We’re going to see how this can be implemented using a more modern pattern, based on a streaming platform. We’ll use the open-source Apache Kafka and KSQL projects to do this. KSQL is the streaming SQL engine for Apache Kafka, implemented on top of the Kafka Streams API which is part of Apache Kafka itself.
Figure 1 below shows how the sample streaming application works.
Figure 1. Streaming data application
The events are the reviews that the users submit on the site, and these are streamed directly into Kafka. From here, they can be joined to the user information in real time and the resulting enriched data written back to Kafka. With this transformation done, the data can be used to drive the above applications and targets. The transformation logic is only required once. The data is extracted from the source system once. The transformed data can be used multiple times, by independent applications. New sources and targets can be added, without any change to the existing components. All of this is very low-latency.

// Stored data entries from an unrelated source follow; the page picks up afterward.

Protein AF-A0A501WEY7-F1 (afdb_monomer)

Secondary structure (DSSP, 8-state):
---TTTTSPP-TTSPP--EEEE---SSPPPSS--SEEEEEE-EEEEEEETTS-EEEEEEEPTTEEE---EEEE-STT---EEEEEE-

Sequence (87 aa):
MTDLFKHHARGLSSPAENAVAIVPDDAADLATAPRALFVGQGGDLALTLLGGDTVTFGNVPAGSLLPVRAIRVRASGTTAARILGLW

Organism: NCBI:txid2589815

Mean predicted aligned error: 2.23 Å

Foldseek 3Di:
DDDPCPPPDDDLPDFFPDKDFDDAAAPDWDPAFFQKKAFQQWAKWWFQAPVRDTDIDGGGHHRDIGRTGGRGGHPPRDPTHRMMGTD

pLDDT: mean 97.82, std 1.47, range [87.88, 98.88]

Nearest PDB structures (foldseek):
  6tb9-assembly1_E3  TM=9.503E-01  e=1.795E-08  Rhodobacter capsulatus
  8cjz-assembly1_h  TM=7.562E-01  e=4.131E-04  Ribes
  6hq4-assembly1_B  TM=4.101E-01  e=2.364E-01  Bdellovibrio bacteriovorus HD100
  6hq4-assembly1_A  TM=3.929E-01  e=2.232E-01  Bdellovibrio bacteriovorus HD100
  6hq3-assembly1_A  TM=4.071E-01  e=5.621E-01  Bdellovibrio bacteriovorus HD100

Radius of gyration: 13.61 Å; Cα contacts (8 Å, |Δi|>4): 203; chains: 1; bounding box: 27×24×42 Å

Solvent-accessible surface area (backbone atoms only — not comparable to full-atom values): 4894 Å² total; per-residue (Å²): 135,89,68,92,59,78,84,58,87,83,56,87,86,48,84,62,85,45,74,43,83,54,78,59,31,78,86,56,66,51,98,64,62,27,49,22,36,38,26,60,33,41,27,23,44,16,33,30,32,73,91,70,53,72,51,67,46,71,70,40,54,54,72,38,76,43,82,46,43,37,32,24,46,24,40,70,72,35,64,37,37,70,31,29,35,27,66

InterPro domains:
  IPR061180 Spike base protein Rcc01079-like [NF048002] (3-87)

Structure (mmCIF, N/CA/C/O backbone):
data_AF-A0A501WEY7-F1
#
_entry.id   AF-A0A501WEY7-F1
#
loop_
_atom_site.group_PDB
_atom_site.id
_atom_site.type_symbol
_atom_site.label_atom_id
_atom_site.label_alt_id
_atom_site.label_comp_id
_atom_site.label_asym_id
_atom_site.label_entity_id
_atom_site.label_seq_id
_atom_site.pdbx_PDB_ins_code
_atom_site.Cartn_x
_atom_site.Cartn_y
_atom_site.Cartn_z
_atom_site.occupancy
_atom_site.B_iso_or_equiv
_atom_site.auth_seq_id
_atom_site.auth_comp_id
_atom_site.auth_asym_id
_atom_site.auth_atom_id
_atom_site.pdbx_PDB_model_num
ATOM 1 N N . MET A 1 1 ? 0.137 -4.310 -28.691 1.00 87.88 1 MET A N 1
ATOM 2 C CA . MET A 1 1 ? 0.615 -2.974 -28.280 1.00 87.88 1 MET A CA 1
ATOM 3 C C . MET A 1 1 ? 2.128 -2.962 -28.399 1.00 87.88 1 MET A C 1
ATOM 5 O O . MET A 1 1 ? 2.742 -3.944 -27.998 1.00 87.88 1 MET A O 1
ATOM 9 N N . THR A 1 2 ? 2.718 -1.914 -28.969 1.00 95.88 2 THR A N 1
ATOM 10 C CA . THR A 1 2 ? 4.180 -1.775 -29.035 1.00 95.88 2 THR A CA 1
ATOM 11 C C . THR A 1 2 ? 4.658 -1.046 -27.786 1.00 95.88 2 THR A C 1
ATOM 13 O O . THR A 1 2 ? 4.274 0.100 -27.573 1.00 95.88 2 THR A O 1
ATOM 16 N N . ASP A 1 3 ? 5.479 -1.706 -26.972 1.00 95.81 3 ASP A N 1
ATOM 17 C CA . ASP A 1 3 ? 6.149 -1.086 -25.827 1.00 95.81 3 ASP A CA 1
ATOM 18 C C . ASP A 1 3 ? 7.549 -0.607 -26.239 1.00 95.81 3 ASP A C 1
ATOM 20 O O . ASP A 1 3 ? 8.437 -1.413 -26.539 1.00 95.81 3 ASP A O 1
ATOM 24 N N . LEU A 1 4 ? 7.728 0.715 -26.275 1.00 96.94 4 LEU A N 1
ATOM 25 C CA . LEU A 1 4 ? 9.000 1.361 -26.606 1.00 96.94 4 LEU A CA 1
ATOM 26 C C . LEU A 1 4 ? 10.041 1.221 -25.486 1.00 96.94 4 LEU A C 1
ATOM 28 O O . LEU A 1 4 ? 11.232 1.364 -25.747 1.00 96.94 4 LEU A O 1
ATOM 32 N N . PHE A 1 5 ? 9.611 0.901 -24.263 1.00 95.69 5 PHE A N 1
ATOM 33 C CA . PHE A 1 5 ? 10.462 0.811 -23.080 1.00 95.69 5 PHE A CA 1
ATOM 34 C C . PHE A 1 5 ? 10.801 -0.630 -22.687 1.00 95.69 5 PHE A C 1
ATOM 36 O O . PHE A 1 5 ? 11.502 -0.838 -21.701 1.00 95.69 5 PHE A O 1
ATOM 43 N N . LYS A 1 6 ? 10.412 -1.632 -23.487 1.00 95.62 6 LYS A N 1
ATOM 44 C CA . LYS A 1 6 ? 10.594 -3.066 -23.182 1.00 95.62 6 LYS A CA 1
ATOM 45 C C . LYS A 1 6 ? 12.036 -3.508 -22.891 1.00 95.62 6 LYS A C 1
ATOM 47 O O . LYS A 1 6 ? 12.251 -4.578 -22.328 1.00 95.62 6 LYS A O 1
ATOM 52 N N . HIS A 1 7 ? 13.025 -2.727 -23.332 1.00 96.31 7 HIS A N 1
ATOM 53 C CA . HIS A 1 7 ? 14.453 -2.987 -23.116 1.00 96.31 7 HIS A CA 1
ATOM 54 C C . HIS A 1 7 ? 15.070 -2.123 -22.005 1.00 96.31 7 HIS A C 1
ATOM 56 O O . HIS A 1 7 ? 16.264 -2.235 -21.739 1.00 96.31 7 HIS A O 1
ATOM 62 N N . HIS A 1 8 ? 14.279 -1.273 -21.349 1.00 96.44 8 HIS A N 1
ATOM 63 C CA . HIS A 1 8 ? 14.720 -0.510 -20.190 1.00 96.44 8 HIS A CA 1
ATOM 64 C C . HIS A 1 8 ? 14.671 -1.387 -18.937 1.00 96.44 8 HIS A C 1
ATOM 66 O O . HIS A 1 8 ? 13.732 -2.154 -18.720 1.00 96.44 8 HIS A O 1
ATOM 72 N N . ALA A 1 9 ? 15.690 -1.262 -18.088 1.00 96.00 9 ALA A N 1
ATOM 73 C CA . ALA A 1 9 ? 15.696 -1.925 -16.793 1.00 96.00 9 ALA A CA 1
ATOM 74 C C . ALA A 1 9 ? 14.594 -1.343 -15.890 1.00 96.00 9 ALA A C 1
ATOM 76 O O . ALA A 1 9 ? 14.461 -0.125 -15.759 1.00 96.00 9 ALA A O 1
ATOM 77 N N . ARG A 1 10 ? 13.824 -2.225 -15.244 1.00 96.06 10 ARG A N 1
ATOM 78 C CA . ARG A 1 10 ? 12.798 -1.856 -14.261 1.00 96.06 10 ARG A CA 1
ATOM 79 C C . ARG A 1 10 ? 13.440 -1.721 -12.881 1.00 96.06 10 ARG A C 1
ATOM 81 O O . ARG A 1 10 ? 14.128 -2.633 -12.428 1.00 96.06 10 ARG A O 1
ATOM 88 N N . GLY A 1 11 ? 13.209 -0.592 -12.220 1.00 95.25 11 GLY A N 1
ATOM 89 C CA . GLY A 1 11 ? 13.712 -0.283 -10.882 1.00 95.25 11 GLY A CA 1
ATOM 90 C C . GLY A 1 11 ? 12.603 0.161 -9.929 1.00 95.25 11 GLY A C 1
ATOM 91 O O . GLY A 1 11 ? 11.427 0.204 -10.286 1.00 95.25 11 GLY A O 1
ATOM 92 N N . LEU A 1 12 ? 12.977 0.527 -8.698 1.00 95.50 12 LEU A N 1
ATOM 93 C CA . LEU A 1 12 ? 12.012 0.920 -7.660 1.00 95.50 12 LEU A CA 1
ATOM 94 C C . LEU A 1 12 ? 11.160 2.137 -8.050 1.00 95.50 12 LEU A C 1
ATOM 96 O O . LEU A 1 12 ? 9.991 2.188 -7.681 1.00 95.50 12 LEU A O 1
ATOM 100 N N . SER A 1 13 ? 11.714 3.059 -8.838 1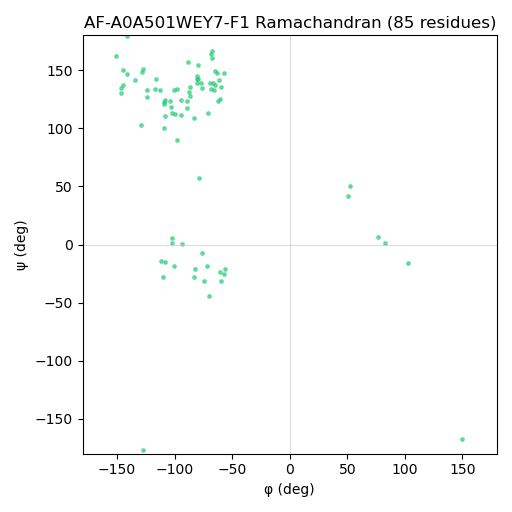.00 95.38 13 SER A N 1
ATOM 101 C CA . SER A 1 13 ? 11.049 4.276 -9.317 1.00 95.38 13 SER A CA 1
ATOM 102 C C . SER A 1 13 ? 10.384 4.147 -10.694 1.00 95.38 13 SER A C 1
ATOM 104 O O . SER A 1 13 ? 9.816 5.123 -11.179 1.00 95.38 13 SER A O 1
ATOM 106 N N . SER A 1 14 ? 10.439 2.980 -11.348 1.00 96.62 14 SER A N 1
ATOM 107 C CA . SER A 1 14 ? 9.797 2.778 -12.657 1.00 96.62 14 SER A CA 1
ATOM 108 C C . SER A 1 14 ? 8.262 2.823 -12.550 1.00 96.62 14 SER A C 1
ATOM 110 O O . SER A 1 14 ? 7.716 2.601 -11.470 1.00 96.62 14 SER A O 1
ATOM 112 N N . PRO A 1 15 ? 7.513 3.058 -13.635 1.00 97.12 15 PRO A N 1
ATOM 113 C CA . PRO A 1 15 ? 6.057 2.897 -13.619 1.00 97.12 15 PRO A CA 1
ATOM 114 C C . PRO A 1 15 ? 5.641 1.481 -13.196 1.00 97.12 15 PRO A C 1
ATOM 116 O O . PRO A 1 15 ? 6.382 0.529 -13.440 1.00 97.12 15 PRO A O 1
ATOM 119 N N . ALA A 1 16 ? 4.498 1.338 -12.521 1.00 97.38 16 ALA A N 1
ATOM 120 C CA . ALA A 1 16 ? 3.932 0.026 -12.211 1.00 97.38 16 ALA A CA 1
ATOM 121 C C . ALA A 1 16 ? 3.280 -0.566 -13.462 1.00 97.38 16 ALA A C 1
ATOM 123 O O . ALA A 1 16 ? 2.543 0.123 -14.166 1.00 97.38 16 ALA A O 1
ATOM 124 N N . GLU A 1 17 ? 3.549 -1.839 -13.721 1.00 96.75 17 GLU A N 1
ATOM 125 C CA . GLU A 1 17 ? 2.977 -2.573 -14.855 1.00 96.75 17 GLU A CA 1
ATOM 126 C C . GLU A 1 17 ? 1.949 -3.602 -14.379 1.00 96.75 17 GLU A C 1
ATOM 128 O O . GLU A 1 17 ? 1.143 -4.091 -15.168 1.00 96.75 17 GLU A O 1
ATOM 133 N N . ASN A 1 18 ? 1.956 -3.903 -13.079 1.00 97.62 18 ASN A N 1
ATOM 134 C CA . ASN A 1 18 ? 1.069 -4.856 -12.442 1.00 97.62 18 ASN A CA 1
ATOM 135 C C . ASN A 1 18 ? 0.371 -4.219 -11.243 1.00 97.62 18 ASN A C 1
ATOM 137 O O . ASN A 1 18 ? 0.908 -3.332 -10.570 1.00 97.62 18 ASN A O 1
ATOM 141 N N . ALA A 1 19 ? -0.828 -4.720 -10.961 1.00 98.31 19 ALA A N 1
ATOM 142 C CA . ALA A 1 19 ? -1.603 -4.355 -9.792 1.00 98.31 19 ALA A CA 1
ATOM 143 C C . ALA A 1 19 ? -2.323 -5.582 -9.230 1.00 98.31 19 ALA A C 1
ATOM 145 O O . ALA A 1 19 ? -2.782 -6.438 -9.988 1.00 98.31 19 ALA A O 1
ATOM 146 N N . VAL A 1 20 ? -2.484 -5.637 -7.911 1.00 98.50 20 VAL A N 1
ATOM 147 C CA . VAL A 1 20 ? -3.345 -6.624 -7.250 1.00 98.50 20 VAL A CA 1
ATOM 148 C C . VAL A 1 20 ? -4.196 -5.949 -6.190 1.00 98.50 20 VAL A C 1
ATOM 150 O O . VAL A 1 20 ? -3.724 -5.055 -5.488 1.00 98.50 20 VAL A O 1
ATOM 153 N N . ALA A 1 21 ? -5.448 -6.380 -6.062 1.00 98.50 21 ALA A N 1
ATOM 154 C CA . ALA A 1 21 ? -6.280 -5.976 -4.941 1.00 98.50 21 ALA A CA 1
ATOM 155 C C . ALA A 1 21 ? -5.746 -6.592 -3.647 1.00 98.50 21 ALA A C 1
ATOM 157 O O . ALA A 1 21 ? -5.442 -7.783 -3.599 1.00 98.50 21 ALA A O 1
ATOM 158 N N . ILE A 1 22 ? -5.645 -5.774 -2.603 1.00 98.62 22 ILE A N 1
ATOM 159 C CA . ILE A 1 22 ? -5.212 -6.213 -1.282 1.00 98.62 22 ILE A CA 1
ATOM 160 C C . ILE A 1 22 ? -6.415 -6.202 -0.348 1.00 98.62 22 ILE A C 1
ATOM 162 O O . ILE A 1 22 ? -7.078 -5.177 -0.176 1.00 98.62 22 ILE A O 1
ATOM 166 N N . VAL A 1 23 ? -6.668 -7.355 0.264 1.00 97.88 23 VAL A N 1
ATOM 167 C CA . VAL A 1 23 ? -7.590 -7.491 1.389 1.00 97.88 23 VAL A CA 1
ATOM 168 C C . VAL A 1 23 ? -6.758 -7.400 2.670 1.00 97.88 23 VAL A C 1
ATOM 170 O O . VAL A 1 23 ? -5.789 -8.151 2.789 1.00 97.88 23 VAL A O 1
ATOM 173 N N . PRO A 1 24 ? -7.079 -6.482 3.597 1.00 98.56 24 PRO A N 1
ATOM 174 C CA . PRO A 1 24 ? -6.391 -6.410 4.878 1.00 98.56 24 PRO A CA 1
ATOM 175 C C . PRO A 1 24 ? -6.513 -7.711 5.682 1.00 98.56 24 PRO A C 1
ATOM 177 O O . PRO A 1 24 ? -7.605 -8.265 5.800 1.00 98.56 24 PRO A O 1
ATOM 180 N N . ASP A 1 25 ? -5.403 -8.163 6.263 1.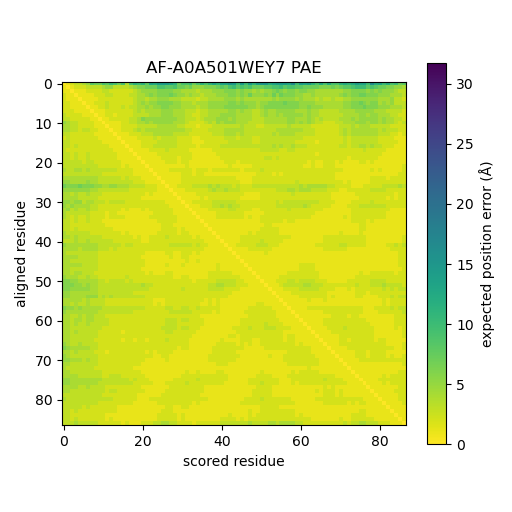00 98.50 25 ASP A N 1
ATOM 181 C CA . ASP A 1 25 ? -5.304 -9.376 7.074 1.00 98.50 25 ASP A CA 1
ATOM 182 C C . ASP A 1 25 ? -4.253 -9.164 8.180 1.00 98.50 25 ASP A C 1
ATOM 184 O O . ASP A 1 25 ? -3.175 -8.614 7.949 1.00 98.50 25 ASP A O 1
ATOM 188 N N . ASP A 1 26 ? -4.571 -9.552 9.414 1.00 98.19 26 ASP A N 1
ATOM 189 C CA . ASP A 1 26 ? -3.654 -9.416 10.553 1.00 98.19 26 ASP A CA 1
ATOM 190 C C . ASP A 1 26 ? -2.628 -10.555 10.648 1.00 98.19 26 ASP A C 1
ATOM 192 O O . ASP A 1 26 ? -1.578 -10.382 11.276 1.00 98.19 26 ASP A O 1
ATOM 196 N N . ALA A 1 27 ? -2.906 -11.703 10.032 1.00 97.00 27 ALA A N 1
ATOM 197 C CA . ALA A 1 27 ? -2.134 -12.935 10.145 1.00 97.00 27 ALA A CA 1
ATOM 198 C C . ALA A 1 27 ? -1.369 -13.300 8.864 1.00 97.00 27 ALA A C 1
ATOM 200 O O . ALA A 1 27 ? -0.321 -13.939 8.961 1.00 97.00 27 ALA A O 1
ATOM 201 N N . ALA A 1 28 ? -1.856 -12.895 7.690 1.00 97.38 28 ALA A N 1
ATOM 202 C CA . ALA A 1 28 ? -1.245 -13.238 6.408 1.00 97.38 28 ALA A CA 1
ATOM 203 C C . ALA A 1 28 ? -0.398 -12.098 5.823 1.00 97.38 28 ALA A C 1
ATOM 205 O O . ALA A 1 28 ? -0.837 -10.953 5.734 1.00 97.38 28 ALA A O 1
ATOM 206 N N . ASP A 1 29 ? 0.812 -12.429 5.368 1.00 98.25 29 ASP A N 1
ATOM 207 C CA . ASP A 1 29 ? 1.620 -11.525 4.549 1.00 98.25 29 ASP A CA 1
ATOM 208 C C . ASP A 1 29 ? 1.171 -11.541 3.086 1.00 98.25 29 ASP A C 1
ATOM 210 O O . ASP A 1 29 ? 0.633 -12.524 2.569 1.00 98.25 29 ASP A O 1
ATOM 214 N N . LEU A 1 30 ? 1.441 -10.439 2.393 1.00 98.06 30 LEU A N 1
ATOM 215 C CA . LEU A 1 30 ? 1.271 -10.329 0.954 1.00 98.06 30 LEU A CA 1
ATOM 216 C C . LEU A 1 30 ? 2.242 -11.281 0.248 1.00 98.06 30 LEU A C 1
ATOM 218 O O . LEU A 1 30 ? 3.432 -11.316 0.555 1.00 98.06 30 LEU A O 1
ATOM 222 N N . ALA A 1 31 ? 1.760 -11.983 -0.780 1.00 97.06 31 ALA A N 1
ATOM 223 C CA . ALA A 1 31 ? 2.586 -12.894 -1.578 1.00 97.06 31 ALA A CA 1
ATOM 224 C C . ALA A 1 31 ? 3.769 -12.192 -2.277 1.00 97.06 31 ALA A C 1
ATOM 226 O O . ALA A 1 31 ? 4.757 -12.823 -2.649 1.00 97.06 31 ALA A O 1
ATOM 227 N N . THR A 1 32 ? 3.672 -10.882 -2.503 1.00 96.12 32 THR A N 1
ATOM 228 C CA . THR A 1 32 ? 4.743 -10.053 -3.060 1.00 96.12 32 THR A CA 1
ATOM 229 C C . THR A 1 32 ? 4.653 -8.664 -2.448 1.00 96.12 32 THR A C 1
ATOM 231 O O . THR A 1 32 ? 3.581 -8.062 -2.446 1.00 96.12 32 THR A O 1
ATOM 234 N N . ALA A 1 33 ? 5.775 -8.141 -1.948 1.00 97.75 33 ALA A N 1
ATOM 235 C CA . ALA A 1 33 ? 5.839 -6.775 -1.442 1.00 97.75 33 ALA A CA 1
ATOM 236 C C . ALA A 1 33 ? 5.754 -5.781 -2.618 1.00 97.75 33 ALA A C 1
ATOM 238 O O . ALA A 1 33 ? 6.697 -5.730 -3.422 1.00 97.75 33 ALA A O 1
ATOM 239 N N . PRO A 1 34 ? 4.675 -4.984 -2.739 1.00 98.38 34 PRO A N 1
ATOM 240 C CA . PRO A 1 34 ? 4.542 -4.021 -3.821 1.00 98.38 34 PRO A CA 1
ATOM 241 C C . PRO A 1 34 ? 5.572 -2.892 -3.691 1.00 98.38 34 PRO A C 1
ATOM 243 O O . PRO A 1 34 ? 6.213 -2.707 -2.652 1.00 98.38 34 PRO A O 1
ATOM 246 N N . ARG A 1 35 ? 5.734 -2.114 -4.764 1.00 98.38 35 ARG A N 1
ATOM 247 C CA . ARG A 1 35 ? 6.548 -0.888 -4.775 1.00 98.38 35 ARG A CA 1
ATOM 248 C C . ARG A 1 35 ? 5.770 0.318 -4.250 1.00 98.38 35 ARG A C 1
ATOM 250 O O . ARG A 1 35 ? 6.380 1.232 -3.701 1.00 98.38 35 ARG A O 1
ATOM 257 N N . ALA A 1 36 ? 4.448 0.303 -4.404 1.00 98.62 36 ALA A N 1
ATOM 258 C CA . ALA A 1 36 ? 3.543 1.314 -3.874 1.00 98.62 36 ALA A CA 1
ATOM 259 C C . ALA A 1 36 ? 2.157 0.727 -3.567 1.00 98.62 36 ALA A C 1
ATOM 261 O O . ALA A 1 36 ? 1.784 -0.323 -4.095 1.00 98.62 36 ALA A O 1
ATOM 262 N N . LEU A 1 37 ? 1.382 1.444 -2.755 1.00 98.75 37 LEU A N 1
ATOM 263 C CA . LEU A 1 37 ? -0.033 1.183 -2.512 1.00 98.75 37 LEU A CA 1
ATOM 264 C C . LEU A 1 37 ? -0.880 2.321 -3.085 1.00 98.75 37 LEU A C 1
ATOM 266 O O . LEU A 1 37 ? -0.594 3.490 -2.830 1.00 98.75 37 LEU A O 1
ATOM 270 N N . PHE A 1 38 ? -1.939 1.992 -3.819 1.00 98.81 38 PHE A N 1
ATOM 271 C CA . PHE A 1 38 ? -3.002 2.939 -4.153 1.00 98.81 38 PHE A CA 1
ATOM 272 C C . PHE A 1 38 ? -4.174 2.764 -3.189 1.00 98.81 38 PHE A C 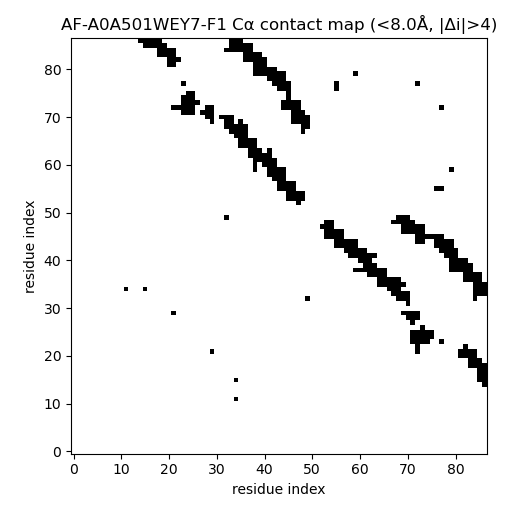1
ATOM 274 O O . PHE A 1 38 ? -4.610 1.638 -2.951 1.00 98.81 38 PHE A O 1
ATOM 281 N N . VAL A 1 39 ? -4.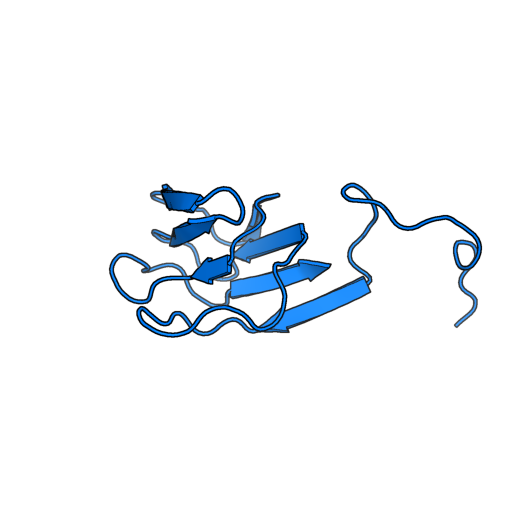696 3.870 -2.660 1.00 98.81 39 VAL A N 1
ATOM 282 C CA . VAL A 1 39 ? -5.800 3.883 -1.694 1.00 98.81 39 VAL A CA 1
ATOM 283 C C . VAL A 1 39 ? -7.058 4.425 -2.362 1.00 98.81 39 VAL A C 1
ATOM 285 O O . VAL A 1 39 ? -7.217 5.632 -2.520 1.00 98.81 39 VAL A O 1
ATOM 288 N N . GLY A 1 40 ? -7.969 3.542 -2.775 1.00 98.69 40 GLY A N 1
ATOM 289 C CA . GLY A 1 40 ? -9.184 3.943 -3.489 1.00 98.69 40 GLY A CA 1
ATOM 290 C C . GLY A 1 40 ? -10.254 4.587 -2.601 1.00 98.69 40 GLY A C 1
ATOM 291 O O . GLY A 1 40 ? -10.990 5.454 -3.065 1.00 98.69 40 GLY A O 1
ATOM 292 N N . GLN A 1 41 ? -10.338 4.193 -1.330 1.00 98.69 41 GLN A N 1
ATOM 293 C CA . GLN A 1 41 ? -11.155 4.848 -0.309 1.00 98.69 41 GLN A CA 1
ATOM 294 C C . GLN A 1 41 ? -10.258 5.243 0.861 1.00 98.69 41 GLN A C 1
ATOM 296 O O . GLN A 1 41 ? -9.554 4.398 1.409 1.00 98.69 41 GLN A O 1
ATOM 301 N N . GLY A 1 42 ? -10.310 6.520 1.239 1.00 98.44 42 GLY A N 1
ATOM 302 C CA . GLY A 1 42 ? -9.505 7.060 2.327 1.00 98.44 42 GLY A CA 1
ATOM 303 C C . GLY A 1 42 ? -9.899 6.536 3.706 1.00 98.44 42 GLY A C 1
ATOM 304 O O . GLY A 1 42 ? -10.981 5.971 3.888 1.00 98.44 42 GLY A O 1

Thus at a high level, the design looks like this:
- Web app emits review directly to Kafka
- Kafka Connect streams snapshot of user data from database into Kafka, and keeps it directly in sync with CDC
- Stream processing adds user data to the review event, writes it back to a new Kafka topic
- Stream processing filters the enriched Kafka topic for poor reviews from VIP users, writes to a new Kafka topic
- Event-driven app listens to Kafka topic, pushes notifications as soon as VIP user leaves a poor review
- Kafka Connect streams the data to Elasticsearch for operational dashboard
- Kafka Connect streams the data to S3 for long-term ad-hoc analytics and use alongside other datasets
Some of the main benefits of this include:
- Data enrichment is done once, and available for any consuming application
- Processing is low latency
- Notifications to customer ops team happen as soon as the VIP customer leaves a poor review - much better customer experience, more chance of retaining their business
- Easy to scale by adding new nodes as required for greater throughput
Implementation
Let’s take a look in detail at the detail of building this. You can find the code for all of the examples, along with a docker-compose files, on github.
Getting data into Kafka
Web applications have several options for streaming events into Kafka.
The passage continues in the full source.